Abstract

Atrial fibrillation (AF) is the most common cardiac arrhythmia. Antidepressant drugs are known to influence cardiac conduction, and there are theoretical grounds to suggest that serotonin reuptake inhibition by antidepressants may predispose to AF. A large register-based cohort study found that antidepressant use was associated with an increased risk of AF during the first month following antidepressant initiation. Whereas this may seem alarming, additional analyses found that the risk progressively diminished in succeeding months. Further analysis showed that antidepressant use was associated with an even higher risk of AF in the month before antidepressant initiation; this finding implies that patients who initiate antidepressant drugs are already at increased risk of AF and that the significant association between antidepressant drug use and AF might be because of confounding by indication.
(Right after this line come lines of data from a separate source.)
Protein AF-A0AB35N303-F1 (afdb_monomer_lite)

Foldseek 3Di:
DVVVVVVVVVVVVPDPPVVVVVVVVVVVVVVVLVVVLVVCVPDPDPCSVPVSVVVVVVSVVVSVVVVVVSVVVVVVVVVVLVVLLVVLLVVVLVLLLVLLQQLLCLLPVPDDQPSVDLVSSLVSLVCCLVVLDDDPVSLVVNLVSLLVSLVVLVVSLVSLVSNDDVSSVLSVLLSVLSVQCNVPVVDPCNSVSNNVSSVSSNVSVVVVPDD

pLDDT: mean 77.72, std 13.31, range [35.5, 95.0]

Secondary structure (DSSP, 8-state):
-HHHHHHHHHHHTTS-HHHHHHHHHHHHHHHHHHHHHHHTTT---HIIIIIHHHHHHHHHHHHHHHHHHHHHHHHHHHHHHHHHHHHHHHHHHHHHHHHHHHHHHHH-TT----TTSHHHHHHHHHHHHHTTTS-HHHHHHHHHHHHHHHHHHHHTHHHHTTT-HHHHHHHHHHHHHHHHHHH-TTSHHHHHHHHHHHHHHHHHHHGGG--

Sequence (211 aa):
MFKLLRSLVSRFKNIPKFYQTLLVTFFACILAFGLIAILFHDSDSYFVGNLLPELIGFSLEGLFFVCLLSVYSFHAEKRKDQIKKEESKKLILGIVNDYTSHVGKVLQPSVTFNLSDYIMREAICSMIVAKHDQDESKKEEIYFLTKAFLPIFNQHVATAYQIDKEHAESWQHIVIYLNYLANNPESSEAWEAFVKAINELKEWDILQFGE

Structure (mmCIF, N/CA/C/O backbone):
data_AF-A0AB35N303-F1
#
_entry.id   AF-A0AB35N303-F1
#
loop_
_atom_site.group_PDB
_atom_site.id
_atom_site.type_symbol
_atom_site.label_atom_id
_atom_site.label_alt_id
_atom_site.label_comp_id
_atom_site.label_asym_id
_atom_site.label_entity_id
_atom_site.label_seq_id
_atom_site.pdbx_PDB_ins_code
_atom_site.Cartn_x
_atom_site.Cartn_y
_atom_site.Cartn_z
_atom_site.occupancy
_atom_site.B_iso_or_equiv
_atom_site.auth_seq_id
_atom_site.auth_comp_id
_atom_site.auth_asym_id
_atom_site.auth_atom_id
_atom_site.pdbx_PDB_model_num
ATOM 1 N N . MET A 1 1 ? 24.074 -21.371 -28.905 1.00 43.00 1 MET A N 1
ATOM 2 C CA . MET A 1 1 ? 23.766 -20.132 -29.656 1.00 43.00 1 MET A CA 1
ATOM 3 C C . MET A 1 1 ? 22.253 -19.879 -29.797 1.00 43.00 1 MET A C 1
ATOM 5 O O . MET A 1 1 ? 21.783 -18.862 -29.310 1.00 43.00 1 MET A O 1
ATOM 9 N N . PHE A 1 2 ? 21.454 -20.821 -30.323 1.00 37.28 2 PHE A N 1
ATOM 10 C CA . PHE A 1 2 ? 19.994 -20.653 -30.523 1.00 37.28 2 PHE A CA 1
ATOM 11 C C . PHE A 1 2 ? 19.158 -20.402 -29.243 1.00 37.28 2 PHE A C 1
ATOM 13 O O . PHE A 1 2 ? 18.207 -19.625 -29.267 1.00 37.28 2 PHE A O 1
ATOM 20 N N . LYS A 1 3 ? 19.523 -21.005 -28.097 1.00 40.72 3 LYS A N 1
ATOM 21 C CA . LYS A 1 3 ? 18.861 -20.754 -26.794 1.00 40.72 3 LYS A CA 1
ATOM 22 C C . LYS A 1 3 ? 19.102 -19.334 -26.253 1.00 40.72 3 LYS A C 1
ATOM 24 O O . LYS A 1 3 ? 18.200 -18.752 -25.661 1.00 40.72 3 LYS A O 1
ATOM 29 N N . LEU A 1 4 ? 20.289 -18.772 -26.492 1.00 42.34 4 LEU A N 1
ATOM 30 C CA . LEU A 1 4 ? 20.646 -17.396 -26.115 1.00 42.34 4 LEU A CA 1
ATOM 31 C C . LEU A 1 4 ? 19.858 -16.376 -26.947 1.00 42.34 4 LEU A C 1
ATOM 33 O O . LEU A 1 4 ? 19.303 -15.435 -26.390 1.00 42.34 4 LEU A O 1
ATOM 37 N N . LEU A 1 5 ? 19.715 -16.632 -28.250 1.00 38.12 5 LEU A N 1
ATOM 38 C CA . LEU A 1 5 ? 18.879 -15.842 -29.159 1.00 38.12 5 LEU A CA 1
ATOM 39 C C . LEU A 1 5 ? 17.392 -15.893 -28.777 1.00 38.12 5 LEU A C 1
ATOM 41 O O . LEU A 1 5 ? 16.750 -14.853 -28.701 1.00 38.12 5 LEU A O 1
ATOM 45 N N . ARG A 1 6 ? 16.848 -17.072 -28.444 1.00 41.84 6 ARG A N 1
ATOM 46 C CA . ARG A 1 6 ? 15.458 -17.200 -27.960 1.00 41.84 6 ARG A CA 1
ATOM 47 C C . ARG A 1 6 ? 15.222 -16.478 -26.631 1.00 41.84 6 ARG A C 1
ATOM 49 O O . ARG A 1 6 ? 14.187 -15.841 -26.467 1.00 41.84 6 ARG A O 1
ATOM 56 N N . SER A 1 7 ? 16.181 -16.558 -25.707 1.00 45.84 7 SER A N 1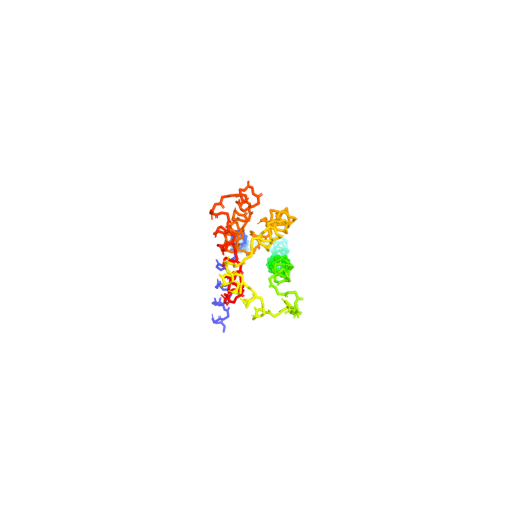
ATOM 57 C CA . SER A 1 7 ? 16.152 -15.833 -24.430 1.00 45.84 7 SER A CA 1
ATOM 58 C C . SER A 1 7 ? 16.142 -14.317 -24.652 1.00 45.84 7 SER A C 1
ATOM 60 O O . SER A 1 7 ? 15.262 -13.632 -24.132 1.00 45.84 7 SER A O 1
ATOM 62 N N . LEU A 1 8 ? 17.026 -13.804 -25.513 1.00 46.41 8 LEU A N 1
ATOM 63 C CA . LEU A 1 8 ? 17.036 -12.400 -25.926 1.00 46.41 8 LEU A CA 1
ATOM 64 C C . LEU A 1 8 ? 15.698 -11.986 -26.551 1.00 46.41 8 LEU A C 1
ATOM 66 O O . LEU A 1 8 ? 15.077 -11.048 -26.064 1.00 46.41 8 LEU A O 1
ATOM 70 N N . VAL A 1 9 ? 15.190 -12.724 -27.542 1.00 50.94 9 VAL A N 1
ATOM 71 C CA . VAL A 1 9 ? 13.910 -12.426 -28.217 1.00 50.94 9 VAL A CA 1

In other words, the indication for antidepressant use rather than antidepressant use, itself, may be the risk factor for AF, and this risk is probably state-dependent because it diminishes with the passage of time, during which period the indication for antidepressant use presumably resolves. In another study, which used a nested case-control design, current and recent users of antidepressant drugs were contrasted not with antidepressant nonusers but with past users of antidepressants. The study found that neither current nor recent users were at increased risk of AF. This again indicates that antidepressants are unlikely to directly predispose to AF. In both studies, the possibility of confounding by indication was addressed by resourceful statistical approaches to the research question. Such resourcefulness in analysis is necessary in all observational studies of the association between an exposure and an outcome. In the absence of efforts to address confounding by indication, an identified association between an exposure and an outcome should not be presumed to reflect a cause-effect relationship.